Nous sommes un matériau brut qui doit être informé. Ce que nous sommes, nous le devenons. Si nous ne devenons rien, nous ne serons rien, sinon un fragment aveugle de la nécessité du cosmos. D'où la nécessité d'informer l'âme matérielle constituée par notre cerveau et notre système nerveux. Il faut un dressage neuronal car, ne pouvant éviter que celui-ci ait lieu par défaut et débouche sur la sauvagerie psychique de l'être, on doit le vouloir pour dompter les forces, façonner les formes, vouloir les contours de notre existence. L'éthique est une affaire de sculpture de soi.

D'où une construction à partir de soi, car la vérité ontologique du monde est, sur le terrain métaphysique, le solipsisme. Chacun définit le centre du monde et construit le réel à partir de lui. Y compris, et surtout, le réel éthique, l'intersubjectivité. Sur le mode des cercles concentriques, dans une logique aristocratique donc, l'élection et l'éviction décident d'une situation dans le dispositif: élu celui ou celle qui consent à une relation hédoniste dans laquelle se construit, à deux, une intersubjectivité dans laquelle triomphe la pulsion de vie ; évincé celui ou celle qui, dans cette relation, fait primer la pulsion de mort, la négativité, la destruction, la perversion, le déplaisir.

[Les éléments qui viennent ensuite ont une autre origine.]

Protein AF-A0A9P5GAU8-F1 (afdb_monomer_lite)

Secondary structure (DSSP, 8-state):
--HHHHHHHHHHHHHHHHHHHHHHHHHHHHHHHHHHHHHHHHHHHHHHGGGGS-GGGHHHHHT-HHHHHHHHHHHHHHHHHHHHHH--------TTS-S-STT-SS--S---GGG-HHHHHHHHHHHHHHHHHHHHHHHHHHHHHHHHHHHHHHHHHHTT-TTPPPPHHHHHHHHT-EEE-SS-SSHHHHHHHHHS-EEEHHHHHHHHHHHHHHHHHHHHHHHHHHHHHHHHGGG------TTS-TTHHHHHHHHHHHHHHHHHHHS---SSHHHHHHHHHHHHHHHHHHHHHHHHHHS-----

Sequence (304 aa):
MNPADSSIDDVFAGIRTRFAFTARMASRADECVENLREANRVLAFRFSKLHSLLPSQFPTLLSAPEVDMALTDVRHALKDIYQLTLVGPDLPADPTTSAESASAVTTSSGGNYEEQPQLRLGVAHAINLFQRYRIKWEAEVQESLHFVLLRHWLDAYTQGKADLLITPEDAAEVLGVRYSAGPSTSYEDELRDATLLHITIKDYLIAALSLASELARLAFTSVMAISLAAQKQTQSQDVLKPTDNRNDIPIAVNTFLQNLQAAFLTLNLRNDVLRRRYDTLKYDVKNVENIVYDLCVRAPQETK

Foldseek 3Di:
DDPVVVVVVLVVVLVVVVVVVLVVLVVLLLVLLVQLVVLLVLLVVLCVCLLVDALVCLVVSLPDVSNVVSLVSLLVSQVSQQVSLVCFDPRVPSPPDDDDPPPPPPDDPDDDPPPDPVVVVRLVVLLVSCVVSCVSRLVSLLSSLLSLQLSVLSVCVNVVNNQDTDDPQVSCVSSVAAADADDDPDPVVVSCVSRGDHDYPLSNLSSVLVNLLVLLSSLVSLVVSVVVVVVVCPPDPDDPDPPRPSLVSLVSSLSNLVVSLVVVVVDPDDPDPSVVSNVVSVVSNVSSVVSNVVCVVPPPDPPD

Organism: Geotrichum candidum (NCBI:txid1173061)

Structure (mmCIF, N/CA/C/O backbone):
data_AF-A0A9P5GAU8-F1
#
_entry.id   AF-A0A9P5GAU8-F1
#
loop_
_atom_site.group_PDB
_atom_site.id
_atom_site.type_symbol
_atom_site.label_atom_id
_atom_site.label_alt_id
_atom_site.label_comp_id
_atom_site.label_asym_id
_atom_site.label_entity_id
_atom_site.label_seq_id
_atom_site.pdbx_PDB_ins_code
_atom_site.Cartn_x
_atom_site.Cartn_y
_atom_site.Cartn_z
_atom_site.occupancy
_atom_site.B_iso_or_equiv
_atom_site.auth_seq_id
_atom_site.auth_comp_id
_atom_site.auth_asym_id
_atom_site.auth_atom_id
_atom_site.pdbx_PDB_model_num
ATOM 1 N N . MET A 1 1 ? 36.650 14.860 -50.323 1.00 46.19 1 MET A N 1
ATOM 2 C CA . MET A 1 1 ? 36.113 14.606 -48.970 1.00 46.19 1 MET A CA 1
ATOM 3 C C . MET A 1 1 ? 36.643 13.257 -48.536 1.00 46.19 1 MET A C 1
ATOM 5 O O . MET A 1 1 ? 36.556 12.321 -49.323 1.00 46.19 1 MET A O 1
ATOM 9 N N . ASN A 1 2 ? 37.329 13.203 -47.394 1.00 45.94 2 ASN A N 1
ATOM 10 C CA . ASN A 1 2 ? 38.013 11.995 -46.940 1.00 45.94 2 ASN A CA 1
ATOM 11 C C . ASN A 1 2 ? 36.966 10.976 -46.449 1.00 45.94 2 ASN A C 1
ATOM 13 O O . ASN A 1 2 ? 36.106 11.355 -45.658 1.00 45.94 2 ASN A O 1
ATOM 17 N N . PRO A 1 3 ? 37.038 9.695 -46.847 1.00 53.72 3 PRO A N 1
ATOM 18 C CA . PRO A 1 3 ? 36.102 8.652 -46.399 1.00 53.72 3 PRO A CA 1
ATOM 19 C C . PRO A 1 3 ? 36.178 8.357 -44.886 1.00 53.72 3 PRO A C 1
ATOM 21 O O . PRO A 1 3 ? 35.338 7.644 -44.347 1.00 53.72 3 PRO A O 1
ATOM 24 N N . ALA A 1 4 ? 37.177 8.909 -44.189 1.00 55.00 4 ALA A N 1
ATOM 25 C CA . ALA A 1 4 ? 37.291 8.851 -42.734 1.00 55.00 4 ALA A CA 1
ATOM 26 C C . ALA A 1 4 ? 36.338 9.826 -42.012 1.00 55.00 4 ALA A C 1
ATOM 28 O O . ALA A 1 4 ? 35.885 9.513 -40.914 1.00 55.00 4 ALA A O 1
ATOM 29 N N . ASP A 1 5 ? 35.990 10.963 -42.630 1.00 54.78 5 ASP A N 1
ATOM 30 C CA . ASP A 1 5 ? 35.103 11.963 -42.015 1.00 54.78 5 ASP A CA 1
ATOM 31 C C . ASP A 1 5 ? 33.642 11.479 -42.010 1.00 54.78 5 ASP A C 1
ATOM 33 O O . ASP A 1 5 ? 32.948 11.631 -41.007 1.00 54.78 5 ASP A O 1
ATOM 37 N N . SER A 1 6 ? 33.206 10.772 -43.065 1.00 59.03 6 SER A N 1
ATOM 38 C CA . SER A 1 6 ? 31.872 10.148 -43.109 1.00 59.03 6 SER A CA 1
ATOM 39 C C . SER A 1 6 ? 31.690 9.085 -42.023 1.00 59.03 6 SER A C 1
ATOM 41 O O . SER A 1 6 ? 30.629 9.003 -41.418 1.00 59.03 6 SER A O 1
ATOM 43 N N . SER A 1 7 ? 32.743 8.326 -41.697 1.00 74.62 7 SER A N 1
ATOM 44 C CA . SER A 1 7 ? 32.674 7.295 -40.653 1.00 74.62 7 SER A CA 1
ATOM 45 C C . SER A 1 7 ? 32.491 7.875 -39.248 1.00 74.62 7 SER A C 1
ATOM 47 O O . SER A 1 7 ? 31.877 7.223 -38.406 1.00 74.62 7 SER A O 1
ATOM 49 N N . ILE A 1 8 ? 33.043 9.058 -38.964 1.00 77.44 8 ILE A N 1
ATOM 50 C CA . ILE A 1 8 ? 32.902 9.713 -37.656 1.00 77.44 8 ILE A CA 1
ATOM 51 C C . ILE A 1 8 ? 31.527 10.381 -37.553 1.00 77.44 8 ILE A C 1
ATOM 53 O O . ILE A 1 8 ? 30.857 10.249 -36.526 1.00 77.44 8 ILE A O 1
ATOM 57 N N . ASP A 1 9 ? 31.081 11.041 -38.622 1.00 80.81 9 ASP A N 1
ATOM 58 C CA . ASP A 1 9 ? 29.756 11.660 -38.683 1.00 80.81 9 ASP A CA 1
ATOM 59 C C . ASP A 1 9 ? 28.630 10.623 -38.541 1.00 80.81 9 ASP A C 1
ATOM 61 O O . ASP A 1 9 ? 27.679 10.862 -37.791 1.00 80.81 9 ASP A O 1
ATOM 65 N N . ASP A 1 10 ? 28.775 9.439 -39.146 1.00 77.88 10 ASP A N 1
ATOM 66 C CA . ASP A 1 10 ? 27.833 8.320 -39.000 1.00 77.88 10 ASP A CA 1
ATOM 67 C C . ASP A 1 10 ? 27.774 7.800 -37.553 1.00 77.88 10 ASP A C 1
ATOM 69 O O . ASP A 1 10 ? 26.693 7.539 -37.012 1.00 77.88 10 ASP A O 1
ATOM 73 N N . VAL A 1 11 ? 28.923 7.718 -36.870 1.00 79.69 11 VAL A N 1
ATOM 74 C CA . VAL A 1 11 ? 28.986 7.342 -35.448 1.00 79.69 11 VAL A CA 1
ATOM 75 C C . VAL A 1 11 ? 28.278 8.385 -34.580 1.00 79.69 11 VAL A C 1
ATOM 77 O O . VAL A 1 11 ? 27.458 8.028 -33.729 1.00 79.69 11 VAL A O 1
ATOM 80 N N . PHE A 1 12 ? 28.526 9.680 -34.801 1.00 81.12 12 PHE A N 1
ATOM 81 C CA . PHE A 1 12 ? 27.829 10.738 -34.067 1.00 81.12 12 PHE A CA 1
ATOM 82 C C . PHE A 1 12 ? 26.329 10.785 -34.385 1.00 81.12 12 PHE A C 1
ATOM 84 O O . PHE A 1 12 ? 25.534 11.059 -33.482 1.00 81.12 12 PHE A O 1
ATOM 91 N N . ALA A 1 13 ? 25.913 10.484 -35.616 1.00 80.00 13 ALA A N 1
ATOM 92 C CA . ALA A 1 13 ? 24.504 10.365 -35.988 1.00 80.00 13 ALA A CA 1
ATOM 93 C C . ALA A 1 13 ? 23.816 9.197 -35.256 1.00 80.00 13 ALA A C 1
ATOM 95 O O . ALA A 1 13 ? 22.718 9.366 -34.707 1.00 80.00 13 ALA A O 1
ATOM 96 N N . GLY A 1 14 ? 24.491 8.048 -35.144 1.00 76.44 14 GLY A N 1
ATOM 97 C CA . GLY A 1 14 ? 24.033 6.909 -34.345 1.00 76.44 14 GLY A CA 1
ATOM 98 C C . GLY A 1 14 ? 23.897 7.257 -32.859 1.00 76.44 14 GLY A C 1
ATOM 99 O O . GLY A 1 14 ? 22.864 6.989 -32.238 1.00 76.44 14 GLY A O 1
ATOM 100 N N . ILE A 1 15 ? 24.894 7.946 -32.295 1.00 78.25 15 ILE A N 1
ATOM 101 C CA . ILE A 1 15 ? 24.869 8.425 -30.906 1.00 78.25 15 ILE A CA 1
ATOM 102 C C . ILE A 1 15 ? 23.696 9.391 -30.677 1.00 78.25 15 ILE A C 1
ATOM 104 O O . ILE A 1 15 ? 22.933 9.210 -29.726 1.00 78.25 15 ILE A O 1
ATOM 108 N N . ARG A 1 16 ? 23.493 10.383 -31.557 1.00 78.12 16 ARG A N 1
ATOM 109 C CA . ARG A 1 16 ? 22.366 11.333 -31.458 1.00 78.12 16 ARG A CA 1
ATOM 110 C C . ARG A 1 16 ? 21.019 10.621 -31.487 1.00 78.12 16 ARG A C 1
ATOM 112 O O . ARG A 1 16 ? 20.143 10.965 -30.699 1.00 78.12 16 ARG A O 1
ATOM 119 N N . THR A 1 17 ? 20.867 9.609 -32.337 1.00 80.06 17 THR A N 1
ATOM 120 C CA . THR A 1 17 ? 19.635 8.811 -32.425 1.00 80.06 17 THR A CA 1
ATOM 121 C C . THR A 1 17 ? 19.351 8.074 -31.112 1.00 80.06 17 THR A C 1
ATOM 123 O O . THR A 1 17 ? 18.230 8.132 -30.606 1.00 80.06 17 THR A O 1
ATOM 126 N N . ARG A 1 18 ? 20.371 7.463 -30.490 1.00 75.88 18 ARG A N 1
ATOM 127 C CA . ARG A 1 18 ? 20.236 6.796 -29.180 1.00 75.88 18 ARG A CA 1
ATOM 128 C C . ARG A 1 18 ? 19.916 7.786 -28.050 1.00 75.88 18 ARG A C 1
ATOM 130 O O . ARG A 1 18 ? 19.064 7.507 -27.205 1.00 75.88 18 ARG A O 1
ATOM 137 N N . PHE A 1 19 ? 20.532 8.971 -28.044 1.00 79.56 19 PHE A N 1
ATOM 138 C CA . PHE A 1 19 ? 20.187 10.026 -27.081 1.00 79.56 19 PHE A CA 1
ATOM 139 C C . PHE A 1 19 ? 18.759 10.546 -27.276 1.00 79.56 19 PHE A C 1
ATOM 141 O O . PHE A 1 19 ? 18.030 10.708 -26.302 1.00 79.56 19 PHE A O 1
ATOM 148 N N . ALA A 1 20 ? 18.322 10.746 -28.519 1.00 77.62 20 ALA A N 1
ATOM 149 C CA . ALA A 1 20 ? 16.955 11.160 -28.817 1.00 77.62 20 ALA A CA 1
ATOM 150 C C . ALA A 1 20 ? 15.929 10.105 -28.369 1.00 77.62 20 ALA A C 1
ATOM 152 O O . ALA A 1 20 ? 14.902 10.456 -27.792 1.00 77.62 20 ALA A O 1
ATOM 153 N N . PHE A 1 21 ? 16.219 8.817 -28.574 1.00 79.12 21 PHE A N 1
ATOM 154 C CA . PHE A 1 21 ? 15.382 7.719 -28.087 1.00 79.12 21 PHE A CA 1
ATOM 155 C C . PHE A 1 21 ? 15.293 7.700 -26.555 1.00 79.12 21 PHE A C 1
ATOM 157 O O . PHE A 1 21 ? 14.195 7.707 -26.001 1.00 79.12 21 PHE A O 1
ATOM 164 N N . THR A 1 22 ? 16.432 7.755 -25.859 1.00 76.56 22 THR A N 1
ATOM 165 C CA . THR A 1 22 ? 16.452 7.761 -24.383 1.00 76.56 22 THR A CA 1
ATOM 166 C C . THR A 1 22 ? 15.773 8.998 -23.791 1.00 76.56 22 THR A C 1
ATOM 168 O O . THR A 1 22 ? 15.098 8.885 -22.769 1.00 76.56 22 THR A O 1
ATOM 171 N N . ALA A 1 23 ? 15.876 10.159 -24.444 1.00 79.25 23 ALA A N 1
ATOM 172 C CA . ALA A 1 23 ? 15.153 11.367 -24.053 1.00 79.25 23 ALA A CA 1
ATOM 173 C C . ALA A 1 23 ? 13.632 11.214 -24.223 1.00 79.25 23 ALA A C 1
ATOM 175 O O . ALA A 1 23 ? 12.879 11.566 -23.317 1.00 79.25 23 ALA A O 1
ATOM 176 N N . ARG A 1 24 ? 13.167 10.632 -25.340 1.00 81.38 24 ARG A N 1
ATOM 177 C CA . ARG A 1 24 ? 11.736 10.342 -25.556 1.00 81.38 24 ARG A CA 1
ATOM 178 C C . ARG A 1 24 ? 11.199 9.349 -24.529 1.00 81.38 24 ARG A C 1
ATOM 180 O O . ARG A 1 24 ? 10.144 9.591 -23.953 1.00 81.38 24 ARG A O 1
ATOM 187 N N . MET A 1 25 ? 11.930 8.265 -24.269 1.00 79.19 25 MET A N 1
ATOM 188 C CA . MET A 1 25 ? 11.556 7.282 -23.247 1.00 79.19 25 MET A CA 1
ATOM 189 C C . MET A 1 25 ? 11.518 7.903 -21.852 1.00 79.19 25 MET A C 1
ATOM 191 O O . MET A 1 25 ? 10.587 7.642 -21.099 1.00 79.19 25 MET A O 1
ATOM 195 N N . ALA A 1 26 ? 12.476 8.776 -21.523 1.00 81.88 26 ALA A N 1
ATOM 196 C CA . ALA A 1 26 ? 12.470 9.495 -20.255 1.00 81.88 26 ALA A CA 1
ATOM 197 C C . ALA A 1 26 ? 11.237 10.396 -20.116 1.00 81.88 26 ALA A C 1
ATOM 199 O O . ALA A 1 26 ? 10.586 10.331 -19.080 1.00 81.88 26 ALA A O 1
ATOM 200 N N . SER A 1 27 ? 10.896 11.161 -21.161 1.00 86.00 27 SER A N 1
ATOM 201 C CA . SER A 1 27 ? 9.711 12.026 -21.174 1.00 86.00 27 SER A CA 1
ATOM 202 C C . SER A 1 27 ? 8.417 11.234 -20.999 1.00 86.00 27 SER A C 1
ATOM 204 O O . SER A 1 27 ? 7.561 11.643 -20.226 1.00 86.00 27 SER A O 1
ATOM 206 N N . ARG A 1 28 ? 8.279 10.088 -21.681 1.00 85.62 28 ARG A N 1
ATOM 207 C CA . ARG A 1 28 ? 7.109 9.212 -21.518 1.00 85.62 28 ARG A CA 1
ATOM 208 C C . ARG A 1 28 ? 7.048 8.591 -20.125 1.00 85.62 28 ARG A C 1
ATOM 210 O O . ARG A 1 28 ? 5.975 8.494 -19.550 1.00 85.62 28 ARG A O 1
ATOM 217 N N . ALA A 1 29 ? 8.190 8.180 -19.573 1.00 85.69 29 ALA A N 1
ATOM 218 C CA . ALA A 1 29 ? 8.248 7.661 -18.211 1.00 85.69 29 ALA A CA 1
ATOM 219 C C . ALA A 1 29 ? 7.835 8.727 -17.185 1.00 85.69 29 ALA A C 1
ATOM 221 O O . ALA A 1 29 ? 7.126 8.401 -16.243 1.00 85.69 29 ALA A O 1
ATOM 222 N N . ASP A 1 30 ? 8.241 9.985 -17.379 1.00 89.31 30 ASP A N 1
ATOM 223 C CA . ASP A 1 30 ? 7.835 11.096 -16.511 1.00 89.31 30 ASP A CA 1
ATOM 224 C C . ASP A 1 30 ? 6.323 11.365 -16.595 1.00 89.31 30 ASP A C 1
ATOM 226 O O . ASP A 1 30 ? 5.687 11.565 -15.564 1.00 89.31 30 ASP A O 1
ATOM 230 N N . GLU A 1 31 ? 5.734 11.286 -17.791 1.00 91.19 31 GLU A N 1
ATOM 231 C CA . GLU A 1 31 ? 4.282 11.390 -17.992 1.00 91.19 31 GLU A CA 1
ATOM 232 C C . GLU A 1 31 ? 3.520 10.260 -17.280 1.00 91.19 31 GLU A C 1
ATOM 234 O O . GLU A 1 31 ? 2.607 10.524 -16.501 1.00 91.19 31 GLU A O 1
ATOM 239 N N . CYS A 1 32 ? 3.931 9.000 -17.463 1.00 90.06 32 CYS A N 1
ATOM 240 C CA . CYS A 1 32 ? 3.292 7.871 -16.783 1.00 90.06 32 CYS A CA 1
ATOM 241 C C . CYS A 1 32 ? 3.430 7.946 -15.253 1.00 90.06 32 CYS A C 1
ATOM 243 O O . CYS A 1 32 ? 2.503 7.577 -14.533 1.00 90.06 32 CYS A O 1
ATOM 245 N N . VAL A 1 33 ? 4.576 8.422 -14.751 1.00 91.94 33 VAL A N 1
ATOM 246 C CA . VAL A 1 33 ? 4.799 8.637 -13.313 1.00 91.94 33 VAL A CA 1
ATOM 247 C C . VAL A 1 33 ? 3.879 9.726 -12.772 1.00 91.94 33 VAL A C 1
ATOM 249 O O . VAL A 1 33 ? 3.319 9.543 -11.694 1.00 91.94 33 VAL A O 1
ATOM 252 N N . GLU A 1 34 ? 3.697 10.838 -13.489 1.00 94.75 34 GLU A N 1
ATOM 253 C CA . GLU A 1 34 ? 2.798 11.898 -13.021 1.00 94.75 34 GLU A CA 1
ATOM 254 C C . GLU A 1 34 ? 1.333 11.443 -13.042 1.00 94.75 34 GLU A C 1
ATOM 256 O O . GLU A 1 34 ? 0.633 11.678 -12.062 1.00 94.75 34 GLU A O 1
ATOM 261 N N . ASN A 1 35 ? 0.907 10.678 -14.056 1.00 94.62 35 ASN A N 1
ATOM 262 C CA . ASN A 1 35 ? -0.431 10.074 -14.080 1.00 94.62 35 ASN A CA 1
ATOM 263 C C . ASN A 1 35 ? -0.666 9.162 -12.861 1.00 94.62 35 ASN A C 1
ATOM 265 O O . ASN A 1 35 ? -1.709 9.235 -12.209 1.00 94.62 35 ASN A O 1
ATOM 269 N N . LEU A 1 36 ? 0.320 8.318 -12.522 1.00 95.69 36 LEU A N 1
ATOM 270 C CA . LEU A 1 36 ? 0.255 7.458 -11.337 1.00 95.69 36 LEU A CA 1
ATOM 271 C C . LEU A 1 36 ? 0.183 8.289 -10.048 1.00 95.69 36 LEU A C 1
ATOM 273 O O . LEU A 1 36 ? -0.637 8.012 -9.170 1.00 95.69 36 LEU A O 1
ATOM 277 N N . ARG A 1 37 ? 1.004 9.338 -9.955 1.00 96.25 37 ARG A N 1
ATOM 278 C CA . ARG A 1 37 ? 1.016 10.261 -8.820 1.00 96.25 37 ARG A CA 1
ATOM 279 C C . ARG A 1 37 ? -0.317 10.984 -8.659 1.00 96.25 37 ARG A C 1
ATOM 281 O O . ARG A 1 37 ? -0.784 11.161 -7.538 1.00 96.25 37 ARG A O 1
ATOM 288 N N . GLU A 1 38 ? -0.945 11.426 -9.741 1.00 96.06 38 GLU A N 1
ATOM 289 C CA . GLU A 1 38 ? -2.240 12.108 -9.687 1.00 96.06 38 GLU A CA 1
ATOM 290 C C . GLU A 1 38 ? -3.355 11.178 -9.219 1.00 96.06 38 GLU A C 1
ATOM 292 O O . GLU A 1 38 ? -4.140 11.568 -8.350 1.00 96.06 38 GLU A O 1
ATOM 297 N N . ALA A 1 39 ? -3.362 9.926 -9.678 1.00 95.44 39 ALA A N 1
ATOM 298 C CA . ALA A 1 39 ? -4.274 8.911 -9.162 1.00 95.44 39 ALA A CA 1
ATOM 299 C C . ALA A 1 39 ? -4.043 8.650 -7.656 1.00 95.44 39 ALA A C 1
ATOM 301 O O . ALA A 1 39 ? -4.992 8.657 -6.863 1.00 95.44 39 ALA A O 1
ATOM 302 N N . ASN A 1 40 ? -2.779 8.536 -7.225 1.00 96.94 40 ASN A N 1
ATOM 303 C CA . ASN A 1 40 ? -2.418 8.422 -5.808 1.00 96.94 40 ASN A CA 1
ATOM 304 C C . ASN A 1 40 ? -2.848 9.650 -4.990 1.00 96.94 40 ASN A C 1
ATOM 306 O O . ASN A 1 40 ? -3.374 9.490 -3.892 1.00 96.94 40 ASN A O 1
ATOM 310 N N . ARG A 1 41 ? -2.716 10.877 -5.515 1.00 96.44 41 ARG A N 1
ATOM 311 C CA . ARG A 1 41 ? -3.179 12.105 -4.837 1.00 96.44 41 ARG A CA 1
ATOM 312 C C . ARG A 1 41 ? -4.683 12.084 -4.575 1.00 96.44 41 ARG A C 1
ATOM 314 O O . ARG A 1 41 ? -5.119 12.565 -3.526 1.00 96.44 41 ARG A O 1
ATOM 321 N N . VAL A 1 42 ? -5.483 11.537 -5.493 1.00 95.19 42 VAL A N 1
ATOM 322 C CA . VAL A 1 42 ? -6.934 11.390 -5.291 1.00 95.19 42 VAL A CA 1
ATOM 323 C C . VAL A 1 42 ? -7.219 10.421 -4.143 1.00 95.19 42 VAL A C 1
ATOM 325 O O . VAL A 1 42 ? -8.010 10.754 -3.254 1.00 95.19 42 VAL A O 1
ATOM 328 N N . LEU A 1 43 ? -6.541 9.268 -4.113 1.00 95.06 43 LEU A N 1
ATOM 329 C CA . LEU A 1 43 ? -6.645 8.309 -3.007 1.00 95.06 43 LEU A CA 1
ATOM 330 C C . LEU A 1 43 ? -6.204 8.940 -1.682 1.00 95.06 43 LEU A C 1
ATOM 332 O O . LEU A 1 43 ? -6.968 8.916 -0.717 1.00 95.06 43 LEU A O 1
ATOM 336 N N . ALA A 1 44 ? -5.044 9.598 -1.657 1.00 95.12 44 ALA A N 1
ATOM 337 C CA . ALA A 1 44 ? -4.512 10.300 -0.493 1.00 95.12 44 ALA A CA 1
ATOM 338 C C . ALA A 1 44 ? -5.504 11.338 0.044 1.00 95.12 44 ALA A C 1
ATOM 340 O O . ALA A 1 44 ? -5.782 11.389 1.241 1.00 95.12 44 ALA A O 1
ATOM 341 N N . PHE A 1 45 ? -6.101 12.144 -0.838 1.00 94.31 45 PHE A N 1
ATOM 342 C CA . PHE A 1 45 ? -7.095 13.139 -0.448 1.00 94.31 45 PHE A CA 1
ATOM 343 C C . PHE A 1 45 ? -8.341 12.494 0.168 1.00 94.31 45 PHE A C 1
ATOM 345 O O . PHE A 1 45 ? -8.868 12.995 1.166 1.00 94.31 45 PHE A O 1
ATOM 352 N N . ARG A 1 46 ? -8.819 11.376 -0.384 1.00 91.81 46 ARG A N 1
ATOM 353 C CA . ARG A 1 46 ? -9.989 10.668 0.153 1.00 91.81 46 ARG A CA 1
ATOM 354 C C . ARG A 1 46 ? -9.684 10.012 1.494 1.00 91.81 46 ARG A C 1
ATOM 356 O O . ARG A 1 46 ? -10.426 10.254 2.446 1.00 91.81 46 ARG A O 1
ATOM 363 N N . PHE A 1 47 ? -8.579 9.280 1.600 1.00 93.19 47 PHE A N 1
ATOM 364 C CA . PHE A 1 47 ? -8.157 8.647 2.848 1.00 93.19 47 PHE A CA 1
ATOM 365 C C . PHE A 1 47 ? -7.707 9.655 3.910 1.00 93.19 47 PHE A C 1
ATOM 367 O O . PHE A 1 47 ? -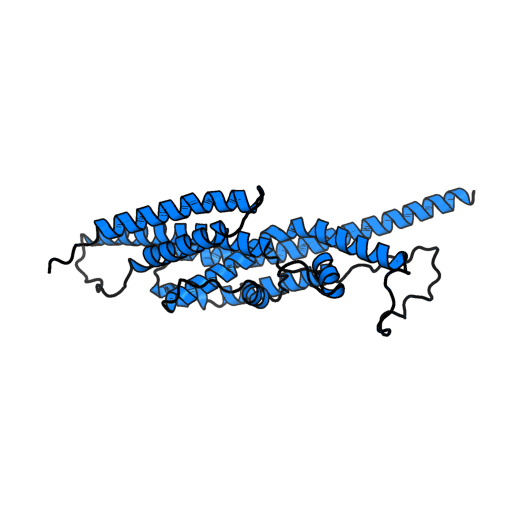7.862 9.373 5.088 1.00 93.19 47 PHE A O 1
ATOM 374 N N . SER A 1 48 ? -7.312 10.884 3.555 1.00 91.38 48 SER A N 1
ATOM 375 C CA . SER A 1 48 ? -7.028 11.930 4.555 1.00 91.38 48 SER A CA 1
ATOM 376 C C . SER A 1 48 ? -8.232 12.251 5.453 1.00 91.38 48 SER A C 1
ATOM 378 O O . SER A 1 48 ? -8.068 12.654 6.606 1.00 91.38 48 SER A O 1
ATOM 380 N N . LYS A 1 49 ? -9.455 12.034 4.943 1.00 88.56 49 LYS A N 1
ATOM 381 C CA . LYS A 1 49 ? -10.700 12.212 5.699 1.00 88.56 49 LYS A CA 1
ATOM 382 C C . LYS A 1 49 ? -10.935 11.091 6.709 1.00 88.56 49 LYS A C 1
ATOM 384 O O . LYS A 1 49 ? -11.725 11.287 7.620 1.00 88.56 49 LYS A O 1
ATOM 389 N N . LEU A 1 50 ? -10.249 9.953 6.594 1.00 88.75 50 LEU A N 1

La situation que chacun occupe dans les cercles éthiques d'autrui n'est jamais définitivement acquise, elle est au contraire relative à ce qui aura été donné, ou pas, négativement ou positivement. Qui donne de la jubilation en reçoit en retour; qui inflige des passions tristes écope d'une mise à distance - non pas la haine, le mépris, la rancœur ou la rancune, l'antipathie, qui abîment l'âme par la corruption des toxines du ressentiment, mais la sortie de ses cercles éthiques, l'effacement de son monde.

L'impératif catégorique de l'éthique hédoniste a été justement formulé par Chamfort dans un aphorisme définitif: "Jouis et fais jouir, sans faire de mal ni à toi ni à personne, voilà toute morale."

Esthétique


La mort de Dieu proclamée par Nietzsche dans le Gai Savoir s'accompagne de la mort du Beau annoncée par Duchamp (stirnérien et nietzschéen avoué) avec son premier ready-made. La thèse de Duchamp ? C'est le regardeur qui fait le tableau.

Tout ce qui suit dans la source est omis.